Extracted data entries:
----------------
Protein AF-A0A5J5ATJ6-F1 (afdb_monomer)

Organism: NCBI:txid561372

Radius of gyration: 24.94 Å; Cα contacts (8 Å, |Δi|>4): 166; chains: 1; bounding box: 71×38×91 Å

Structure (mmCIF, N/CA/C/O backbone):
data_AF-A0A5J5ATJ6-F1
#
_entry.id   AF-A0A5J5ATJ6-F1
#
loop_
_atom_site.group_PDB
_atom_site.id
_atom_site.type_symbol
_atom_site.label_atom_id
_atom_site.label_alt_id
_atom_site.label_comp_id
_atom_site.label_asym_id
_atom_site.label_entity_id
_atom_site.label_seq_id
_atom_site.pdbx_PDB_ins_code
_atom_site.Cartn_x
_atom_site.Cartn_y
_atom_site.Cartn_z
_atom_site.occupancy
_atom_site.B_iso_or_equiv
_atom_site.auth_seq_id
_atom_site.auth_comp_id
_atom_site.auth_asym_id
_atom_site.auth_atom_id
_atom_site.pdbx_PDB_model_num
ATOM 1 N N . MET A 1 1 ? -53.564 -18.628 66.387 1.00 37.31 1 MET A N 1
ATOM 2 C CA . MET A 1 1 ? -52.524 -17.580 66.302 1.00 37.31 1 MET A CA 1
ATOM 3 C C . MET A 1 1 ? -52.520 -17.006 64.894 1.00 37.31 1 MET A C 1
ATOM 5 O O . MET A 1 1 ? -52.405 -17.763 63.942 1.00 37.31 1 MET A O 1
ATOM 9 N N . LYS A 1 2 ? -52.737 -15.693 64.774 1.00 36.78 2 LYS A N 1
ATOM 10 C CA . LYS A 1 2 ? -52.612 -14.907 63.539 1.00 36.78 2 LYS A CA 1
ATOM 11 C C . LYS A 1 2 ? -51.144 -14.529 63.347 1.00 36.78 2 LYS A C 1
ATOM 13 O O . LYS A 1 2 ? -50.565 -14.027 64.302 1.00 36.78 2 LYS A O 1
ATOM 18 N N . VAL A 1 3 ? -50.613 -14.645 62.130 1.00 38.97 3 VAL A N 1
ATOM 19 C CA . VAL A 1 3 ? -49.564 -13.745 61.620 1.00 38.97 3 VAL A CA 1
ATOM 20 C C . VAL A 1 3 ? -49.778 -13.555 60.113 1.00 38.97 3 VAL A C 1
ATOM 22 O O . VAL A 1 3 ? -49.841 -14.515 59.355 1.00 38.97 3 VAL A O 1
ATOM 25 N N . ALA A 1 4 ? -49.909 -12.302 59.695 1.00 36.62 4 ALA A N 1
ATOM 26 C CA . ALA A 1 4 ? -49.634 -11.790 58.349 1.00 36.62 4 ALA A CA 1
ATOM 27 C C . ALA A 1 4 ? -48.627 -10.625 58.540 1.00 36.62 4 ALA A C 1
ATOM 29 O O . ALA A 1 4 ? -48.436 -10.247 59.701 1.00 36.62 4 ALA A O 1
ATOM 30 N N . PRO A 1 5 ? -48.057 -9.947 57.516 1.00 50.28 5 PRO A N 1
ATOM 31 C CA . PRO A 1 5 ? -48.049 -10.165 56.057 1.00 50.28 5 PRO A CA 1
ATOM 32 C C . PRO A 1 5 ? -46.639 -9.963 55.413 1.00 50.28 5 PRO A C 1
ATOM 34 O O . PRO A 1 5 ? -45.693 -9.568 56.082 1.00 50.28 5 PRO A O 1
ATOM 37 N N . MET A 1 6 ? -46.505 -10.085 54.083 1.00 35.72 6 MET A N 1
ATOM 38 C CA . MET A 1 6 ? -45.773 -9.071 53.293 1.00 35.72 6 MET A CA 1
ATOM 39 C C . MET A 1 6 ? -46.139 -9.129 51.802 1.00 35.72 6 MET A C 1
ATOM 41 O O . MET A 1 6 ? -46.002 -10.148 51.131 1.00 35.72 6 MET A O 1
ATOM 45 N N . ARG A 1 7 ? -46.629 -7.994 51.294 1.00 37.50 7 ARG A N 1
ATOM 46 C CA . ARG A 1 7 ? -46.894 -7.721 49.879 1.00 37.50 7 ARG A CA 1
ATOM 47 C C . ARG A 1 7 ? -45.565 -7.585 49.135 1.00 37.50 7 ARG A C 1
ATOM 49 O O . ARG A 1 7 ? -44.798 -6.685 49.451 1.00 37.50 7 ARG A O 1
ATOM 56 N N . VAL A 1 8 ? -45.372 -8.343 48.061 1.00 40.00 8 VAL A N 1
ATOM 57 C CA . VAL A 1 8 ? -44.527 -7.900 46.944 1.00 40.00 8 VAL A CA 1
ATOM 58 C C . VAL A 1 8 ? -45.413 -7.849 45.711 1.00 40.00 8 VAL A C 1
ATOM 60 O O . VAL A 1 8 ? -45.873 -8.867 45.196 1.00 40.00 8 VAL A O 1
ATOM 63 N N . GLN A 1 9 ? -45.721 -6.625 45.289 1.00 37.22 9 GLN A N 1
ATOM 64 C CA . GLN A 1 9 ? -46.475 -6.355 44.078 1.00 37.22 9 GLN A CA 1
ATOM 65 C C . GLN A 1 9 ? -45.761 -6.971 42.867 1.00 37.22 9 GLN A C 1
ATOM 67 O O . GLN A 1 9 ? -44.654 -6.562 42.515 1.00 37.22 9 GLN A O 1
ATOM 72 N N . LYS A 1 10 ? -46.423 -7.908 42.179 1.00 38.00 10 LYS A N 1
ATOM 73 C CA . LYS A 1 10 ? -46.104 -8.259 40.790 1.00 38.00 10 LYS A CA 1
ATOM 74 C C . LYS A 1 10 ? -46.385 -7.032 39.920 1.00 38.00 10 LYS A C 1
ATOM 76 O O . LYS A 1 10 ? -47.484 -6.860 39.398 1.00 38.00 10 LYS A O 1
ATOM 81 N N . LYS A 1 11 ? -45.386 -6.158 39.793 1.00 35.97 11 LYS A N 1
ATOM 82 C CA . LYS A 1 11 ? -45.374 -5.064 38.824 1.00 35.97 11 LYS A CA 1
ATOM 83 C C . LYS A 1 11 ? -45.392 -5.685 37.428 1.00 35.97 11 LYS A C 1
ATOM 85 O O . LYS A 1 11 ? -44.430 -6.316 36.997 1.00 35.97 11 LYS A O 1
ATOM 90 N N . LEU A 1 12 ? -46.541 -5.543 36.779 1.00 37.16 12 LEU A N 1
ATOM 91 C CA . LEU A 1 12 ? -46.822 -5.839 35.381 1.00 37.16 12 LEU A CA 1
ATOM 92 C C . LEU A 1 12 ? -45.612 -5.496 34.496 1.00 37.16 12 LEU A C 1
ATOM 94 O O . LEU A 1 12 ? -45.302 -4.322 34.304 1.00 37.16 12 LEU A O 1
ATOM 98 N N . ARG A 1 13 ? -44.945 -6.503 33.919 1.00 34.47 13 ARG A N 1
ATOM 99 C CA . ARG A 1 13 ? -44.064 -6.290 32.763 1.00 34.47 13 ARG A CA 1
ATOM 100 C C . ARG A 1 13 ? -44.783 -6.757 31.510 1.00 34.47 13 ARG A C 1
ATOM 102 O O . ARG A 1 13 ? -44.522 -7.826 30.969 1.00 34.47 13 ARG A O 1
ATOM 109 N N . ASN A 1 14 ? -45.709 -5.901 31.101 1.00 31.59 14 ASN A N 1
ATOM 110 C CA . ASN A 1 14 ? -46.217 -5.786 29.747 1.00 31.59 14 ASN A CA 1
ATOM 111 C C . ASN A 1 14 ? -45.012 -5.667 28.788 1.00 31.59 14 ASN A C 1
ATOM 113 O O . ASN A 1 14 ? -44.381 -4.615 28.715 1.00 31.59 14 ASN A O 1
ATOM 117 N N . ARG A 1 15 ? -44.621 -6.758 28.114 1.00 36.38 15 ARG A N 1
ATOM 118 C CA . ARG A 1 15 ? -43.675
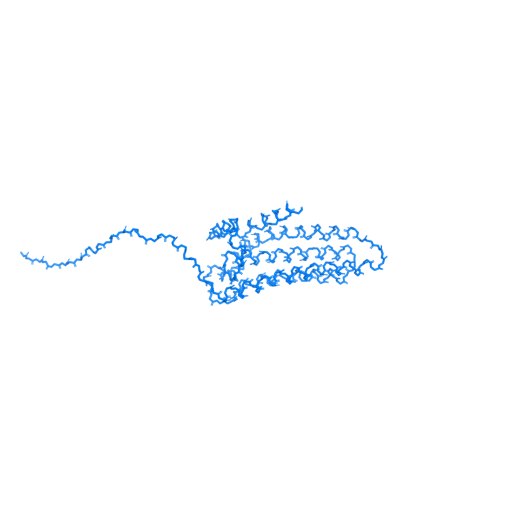 -6.719 26.984 1.00 36.38 15 ARG A CA 1
ATOM 119 C C . ARG A 1 15 ? -44.463 -6.369 25.721 1.00 36.38 15 ARG A C 1
ATOM 121 O O . ARG A 1 15 ? -44.616 -7.177 24.813 1.00 36.38 15 ARG A O 1
ATOM 128 N N . SER A 1 16 ? -44.969 -5.143 25.680 1.00 34.09 16 SER A N 1
ATOM 129 C CA . SER A 1 16 ? -45.279 -4.485 24.420 1.00 34.09 16 SER A CA 1
ATOM 130 C C . SER A 1 16 ? -43.958 -4.264 23.681 1.00 34.09 16 SER A C 1
ATOM 132 O O . SER A 1 16 ? -43.094 -3.532 24.165 1.00 34.09 16 SER A O 1
ATOM 134 N N . GLN A 1 17 ? -43.790 -4.911 22.528 1.00 43.78 17 GLN A N 1
ATOM 135 C CA . GLN A 1 17 ? -42.920 -4.416 21.458 1.00 43.78 17 GLN A CA 1
ATOM 136 C C . GLN A 1 17 ? -43.332 -2.962 21.177 1.00 43.78 17 GLN A C 1
ATOM 138 O O . GLN A 1 17 ? -44.523 -2.728 20.961 1.00 43.78 17 GLN A O 1
ATOM 143 N N . PRO A 1 18 ? -42.417 -1.977 21.242 1.00 39.75 18 PRO A N 1
ATOM 144 C CA . PRO A 1 18 ? -42.218 -1.177 20.034 1.00 39.75 18 PRO A CA 1
ATOM 145 C C . PRO A 1 18 ? -40.843 -0.495 19.971 1.00 39.75 18 PRO A C 1
ATOM 147 O O . PRO A 1 18 ? -40.596 0.475 20.683 1.00 39.75 18 PRO A O 1
ATOM 150 N N . HIS A 1 19 ? -39.983 -0.891 19.039 1.00 34.16 19 HIS A N 1
ATOM 151 C CA . HIS A 1 19 ? -39.119 0.084 18.362 1.00 34.16 19 HIS A CA 1
ATOM 152 C C . HIS A 1 19 ? -38.781 -0.446 16.977 1.00 34.16 19 HIS A C 1
ATOM 154 O O . HIS A 1 19 ? -37.776 -1.108 16.736 1.00 34.16 19 HIS A O 1
ATOM 160 N N . ALA A 1 20 ? -39.705 -0.146 16.069 1.00 36.22 20 ALA A N 1
ATOM 161 C CA . ALA A 1 20 ? -39.444 -0.055 14.652 1.00 36.22 20 ALA A CA 1
ATOM 162 C C . ALA A 1 20 ? -38.104 0.654 14.409 1.00 36.22 20 ALA A C 1
ATOM 164 O O . ALA A 1 20 ? -37.826 1.689 15.020 1.00 36.22 20 ALA A O 1
ATOM 165 N N . TRP A 1 21 ? -37.315 0.108 13.485 1.00 32.69 21 TRP A N 1
ATOM 166 C CA . TRP A 1 21 ? -36.143 0.733 12.883 1.00 32.69 21 TRP A CA 1
ATOM 167 C C . TRP A 1 21 ? -36.546 2.013 12.148 1.00 32.69 21 TRP A C 1
ATOM 169 O O . TRP A 1 21 ? -36.613 2.060 10.921 1.00 32.69 21 TRP A O 1
ATOM 179 N N . ARG A 1 22 ? -36.851 3.068 12.901 1.00 30.84 22 ARG A N 1
ATOM 180 C CA . ARG A 1 22 ? -37.021 4.406 12.359 1.00 30.84 22 ARG A CA 1
ATOM 181 C C . ARG A 1 22 ? -35.618 4.878 11.998 1.00 30.84 22 ARG A C 1
ATOM 183 O O . ARG A 1 22 ? -34.896 5.410 12.834 1.00 30.84 22 ARG A O 1
ATOM 190 N N . ILE A 1 23 ? -3
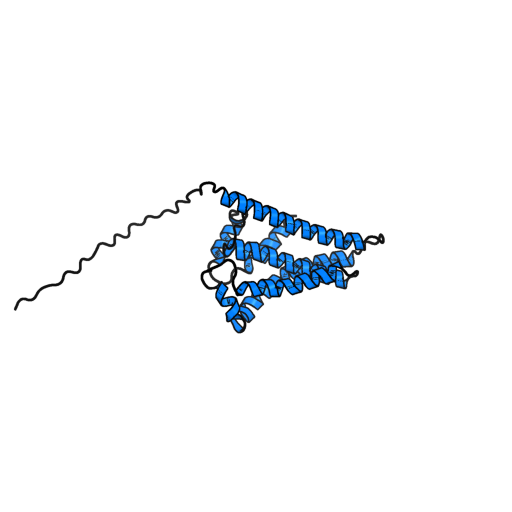5.221 4.597 10.760 1.00 41.94 23 ILE A N 1
ATOM 191 C CA . ILE A 1 23 ? -34.071 5.214 10.109 1.00 41.94 23 ILE A CA 1
ATOM 192 C C . ILE A 1 23 ? -34.415 6.703 10.046 1.00 41.94 23 ILE A C 1
ATOM 194 O O . ILE A 1 23 ? -35.071 7.166 9.115 1.00 41.94 23 ILE A O 1
ATOM 198 N N . GLY A 1 24 ? -34.087 7.440 11.106 1.00 29.61 24 GLY A N 1
ATOM 199 C CA . GLY A 1 24 ? -34.068 8.888 11.053 1.00 29.61 24 GLY A CA 1
ATOM 200 C C . GLY A 1 24 ? -33.079 9.249 9.960 1.00 29.61 24 GLY A C 1
ATOM 201 O O . GLY A 1 24 ? -31.904 8.905 10.066 1.00 29.61 24 GLY A O 1
ATOM 202 N N . LEU A 1 25 ? -33.563 9.862 8.880 1.00 41.78 25 LEU A N 1
ATOM 203 C CA . LEU A 1 25 ? -32.682 10.508 7.920 1.00 41.78 25 LEU A CA 1
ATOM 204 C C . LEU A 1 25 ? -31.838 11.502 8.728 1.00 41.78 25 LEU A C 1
----------------
Assignment:
Of all the entries above, output exactly the lines between the one holding "ATOM 134 N N" and the one holding "ATOM 143 N N", inclusive.

Response for this exercise:
ATOM 134 N N . GLN A 1 17 ? -43.790 -4.911 22.528 1.00 43.78 17 GLN A N 1
ATOM 135 C CA . GLN A 1 17 ? -42.920 -4.416 21.458 1.00 43.78 17 GLN A CA 1
ATOM 136 C C . GLN A 1 17 ? -43.332 -2.962 21.177 1.00 43.78 17 GLN A C 1
ATOM 138 O O . GLN A 1 17 ? -44.523 -2.728 20.961 1.00 43.78 17 GLN A O 1
ATOM 143 N N . PRO A 1 18 ? -42.417 -1.977 21.242 1.00 39.75 18 PRO A N 1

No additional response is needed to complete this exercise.